• _PROMPT_:
Transcribe the lines exactly, beginning with the one that contains "ATOM 66 O O" and ending with the final line of the records. Do not transcribe pictures.

**** SUPPLIED INFORMATION

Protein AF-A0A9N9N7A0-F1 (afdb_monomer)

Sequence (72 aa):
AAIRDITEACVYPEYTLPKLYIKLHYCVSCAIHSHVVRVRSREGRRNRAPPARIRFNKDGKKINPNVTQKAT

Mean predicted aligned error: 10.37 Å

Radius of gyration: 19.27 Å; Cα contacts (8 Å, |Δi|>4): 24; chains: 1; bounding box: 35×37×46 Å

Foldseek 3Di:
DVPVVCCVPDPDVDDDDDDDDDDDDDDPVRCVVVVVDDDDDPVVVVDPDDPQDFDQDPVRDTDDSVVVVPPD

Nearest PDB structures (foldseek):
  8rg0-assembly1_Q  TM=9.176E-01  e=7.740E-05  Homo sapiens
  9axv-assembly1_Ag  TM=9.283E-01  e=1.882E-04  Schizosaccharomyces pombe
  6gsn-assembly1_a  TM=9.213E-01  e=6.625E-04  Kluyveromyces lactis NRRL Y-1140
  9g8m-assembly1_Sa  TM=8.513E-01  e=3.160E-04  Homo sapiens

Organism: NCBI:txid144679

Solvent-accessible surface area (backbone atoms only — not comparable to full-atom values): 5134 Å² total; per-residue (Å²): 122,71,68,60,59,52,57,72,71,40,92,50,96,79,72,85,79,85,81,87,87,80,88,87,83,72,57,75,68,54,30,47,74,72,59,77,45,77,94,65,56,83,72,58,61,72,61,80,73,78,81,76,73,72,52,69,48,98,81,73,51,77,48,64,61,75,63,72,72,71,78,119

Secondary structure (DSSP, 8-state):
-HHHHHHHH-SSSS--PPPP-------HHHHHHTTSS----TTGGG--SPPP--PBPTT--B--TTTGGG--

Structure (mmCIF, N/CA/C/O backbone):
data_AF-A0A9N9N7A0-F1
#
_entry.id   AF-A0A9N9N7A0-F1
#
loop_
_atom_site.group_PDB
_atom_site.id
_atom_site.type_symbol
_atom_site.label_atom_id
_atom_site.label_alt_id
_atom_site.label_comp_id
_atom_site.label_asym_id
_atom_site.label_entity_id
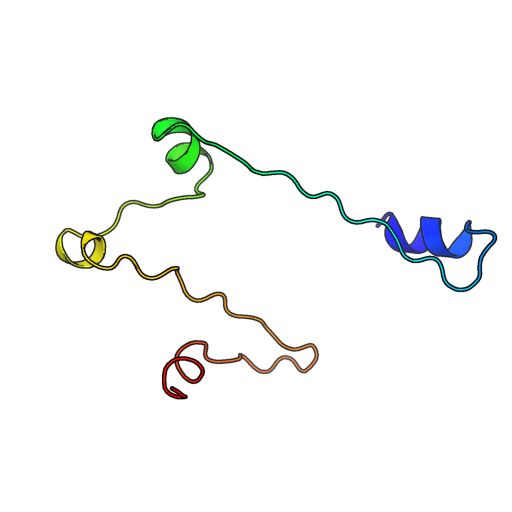_atom_site.label_seq_id
_atom_site.pdbx_PDB_ins_code
_atom_site.Cartn_x
_atom_site.Cartn_y
_atom_site.Cartn_z
_atom_site.occupancy
_atom_site.B_iso_or_equiv
_atom_site.auth_seq_id
_atom_site.auth_comp_id
_atom_site.auth_asym_id
_atom_site.auth_atom_id
_atom_site.pdbx_PDB_model_num
ATOM 1 N N . ALA A 1 1 ? 0.989 0.147 19.905 1.00 72.25 1 ALA A N 1
ATOM 2 C CA . ALA A 1 1 ? 0.406 1.059 20.903 1.00 72.25 1 ALA A CA 1
ATOM 3 C C . ALA A 1 1 ? -1.059 0.695 21.135 1.00 72.25 1 ALA A C 1
ATOM 5 O O . ALA A 1 1 ? -1.296 -0.071 22.046 1.00 72.25 1 ALA A O 1
ATOM 6 N N . ALA A 1 2 ? -1.989 1.043 20.240 1.00 86.69 2 ALA A N 1
ATOM 7 C CA . ALA A 1 2 ? -3.436 0.918 20.491 1.00 86.69 2 ALA A CA 1
ATOM 8 C C . ALA A 1 2 ? -4.019 -0.497 20.730 1.00 86.69 2 ALA A C 1
ATOM 10 O O . ALA A 1 2 ? -5.090 -0.613 21.305 1.00 86.69 2 ALA A O 1
ATOM 11 N N . ILE A 1 3 ? -3.366 -1.583 20.287 1.00 89.50 3 ILE A N 1
ATOM 12 C CA . ILE A 1 3 ? -3.955 -2.938 20.381 1.00 89.50 3 ILE A CA 1
ATOM 13 C C . ILE A 1 3 ? -4.155 -3.372 21.840 1.00 89.50 3 ILE A C 1
ATOM 15 O O . ILE A 1 3 ? -5.175 -3.973 22.148 1.00 89.50 3 ILE A O 1
ATOM 19 N N . ARG A 1 4 ? -3.202 -3.055 22.727 1.00 89.00 4 ARG A N 1
ATOM 20 C CA . ARG A 1 4 ? -3.251 -3.466 24.136 1.00 89.00 4 ARG A CA 1
ATOM 21 C C . ARG A 1 4 ? -4.393 -2.777 24.887 1.00 89.00 4 ARG A C 1
ATOM 23 O O . ARG A 1 4 ? -5.170 -3.449 25.554 1.00 89.00 4 ARG A O 1
ATOM 30 N N . ASP A 1 5 ? -4.538 -1.470 24.693 1.00 91.56 5 ASP A N 1
ATOM 31 C CA . ASP A 1 5 ? -5.605 -0.684 25.322 1.00 91.56 5 ASP A CA 1
ATOM 32 C C . ASP A 1 5 ? -6.988 -1.165 24.856 1.00 91.56 5 ASP A C 1
ATOM 34 O O . ASP A 1 5 ? -7.911 -1.301 25.653 1.00 91.56 5 ASP A O 1
ATOM 38 N N . ILE A 1 6 ? -7.118 -1.504 23.566 1.00 90.31 6 ILE A N 1
ATOM 39 C CA . ILE A 1 6 ? -8.361 -2.054 23.011 1.00 90.31 6 ILE A CA 1
ATOM 40 C C . ILE A 1 6 ? -8.684 -3.422 23.622 1.00 90.31 6 ILE A C 1
ATOM 42 O O . ILE A 1
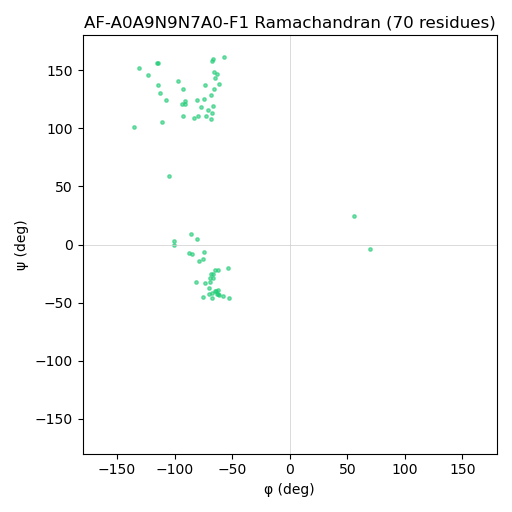 6 ? -9.850 -3.686 23.897 1.00 90.31 6 ILE A O 1
ATOM 46 N N . THR A 1 7 ? -7.691 -4.290 23.843 1.00 90.19 7 THR A N 1
ATOM 47 C CA . THR A 1 7 ? -7.929 -5.602 24.469 1.00 90.19 7 THR A CA 1
ATOM 48 C C . THR A 1 7 ? -8.298 -5.498 25.946 1.00 90.19 7 THR A C 1
ATOM 50 O O . THR A 1 7 ? -9.153 -6.249 26.394 1.00 90.19 7 THR A O 1
ATOM 53 N N . GLU A 1 8 ? -7.699 -4.563 26.691 1.00 90.00 8 GLU A N 1
ATOM 54 C CA . GLU A 1 8 ? -7.988 -4.355 28.119 1.00 90.00 8 GLU A CA 1
ATOM 55 C C . GLU A 1 8 ? -9.357 -3.683 28.340 1.00 90.00 8 GLU A C 1
ATOM 57 O O . GLU A 1 8 ? -10.042 -3.988 29.313 1.00 90.00 8 GLU A O 1
ATOM 62 N N . ALA A 1 9 ? -9.784 -2.805 27.424 1.00 92.25 9 ALA A N 1
ATOM 63 C CA . ALA A 1 9 ? -11.083 -2.130 27.481 1.00 92.25 9 ALA A CA 1
ATOM 64 C C . ALA A 1 9 ? -12.234 -2.916 26.819 1.00 92.25 9 ALA A C 1
ATOM 66 O O . ALA A 1 9 ? -13.389 -2.486 26.887 1.00 92.25 9 ALA A O 1
ATOM 67 N N . CYS A 1 10 ? -11.954 -4.033 26.137 1.00 90.50 10 CYS A N 1
ATOM 68 C
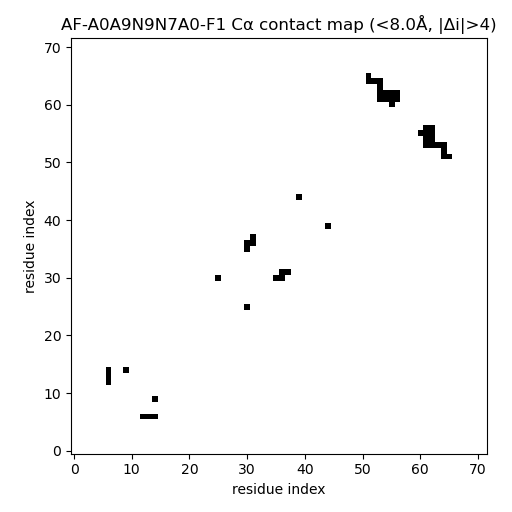 CA . CYS A 1 10 ? -12.997 -4.826 25.495 1.00 90.50 10 CYS A CA 1
ATOM 69 C C . CYS A 1 10 ? -13.808 -5.598 26.540 1.00 90.50 10 CYS A C 1
ATOM 71 O O . CYS A 1 10 ? -13.260 -6.217 27.444 1.00 90.50 10 CYS A O 1
ATOM 73 N N . VAL A 1 11 ? -15.130 -5.621 26.374 1.00 94.00 11 VAL A N 1
ATOM 74 C CA . VAL A 1 11 ? -16.025 -6.428 27.221 1.00 94.00 11 VAL A CA 1
ATOM 75 C C . VAL A 1 11 ? -15.831 -7.930 26.964 1.00 94.00 11 VAL A C 1
ATOM 77 O O . VAL A 1 11 ? -16.101 -8.753 27.836 1.00 94.00 11 VAL A O 1
ATOM 80 N N . TYR A 1 12 ? -15.353 -8.302 25.772 1.00 91.44 12 TYR A N 1
ATOM 81 C CA . TYR A 1 12 ? -15.102 -9.691 25.397 1.00 91.44 12 TYR A CA 1
ATOM 82 C C . TYR A 1 12 ? -13.650 -10.092 25.703 1.00 91.44 12 TYR A C 1
ATOM 84 O O . TYR A 1 12 ? -12.738 -9.367 25.304 1.00 91.44 12 TYR A O 1
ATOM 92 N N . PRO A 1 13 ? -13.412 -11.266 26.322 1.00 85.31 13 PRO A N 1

********

• _EXERCISE ANSWER_:
ATOM 66 O O . ALA A 1 9 ? -13.389 -2.486 26.887 1.00 92.25 9 ALA A O 1
ATOM 67 N N . CYS A 1 10 ? -11.954 -4.033 26.137 1.00 90.50 10 CYS A N 1
ATOM 68 C
 CA . CYS A 1 10 ? -12.997 -4.826 25.495 1.00 90.50 10 CYS A CA 1
ATOM 69 C C . CYS A 1 10 ? -13.808 -5.598 26.540 1.00 90.50 10 CYS A C 1
ATOM 71 O O . CYS A 1 10 ? -13.260 -6.217 27.444 1.00 90.50 10 CYS A O 1
ATOM 73 N N . VAL A 1 11 ? -15.130 -5.621 26.374 1.00 94.00 11 VAL A N 1
ATOM 74 C CA . VAL A 1 11 ? -16.025 -6.428 27.221 1.00 94.00 11 VAL A CA 1
ATOM 75 C C . VAL A 1 11 ? -15.831 -7.930 26.964 1.00 94.00 11 VAL A C 1
ATOM 77 O O . VAL A 1 11 ? -16.101 -8.753 27.836 1.00 94.00 11 VAL A O 1
ATOM 80 N N . TYR A 1 12 ? -15.353 -8.302 25.772 1.00 91.44 12 TYR A N 1
ATOM 81 C CA . TYR A 1 12 ? -15.102 -9.691 25.397 1.00 91.44 12 TYR A CA 1
ATOM 82 C C . TYR A 1 12 ? -13.650 -10.092 25.703 1.00 91.44 12 TYR A C 1
ATOM 84 O O . TYR A 1 12 ? -12.738 -9.367 25.304 1.00 91.44 12 TYR A O 1
ATOM 92 N N . PRO A 1 13 ? -13.412 -11.266 26.322 1.00 85.31 13 PRO A N 1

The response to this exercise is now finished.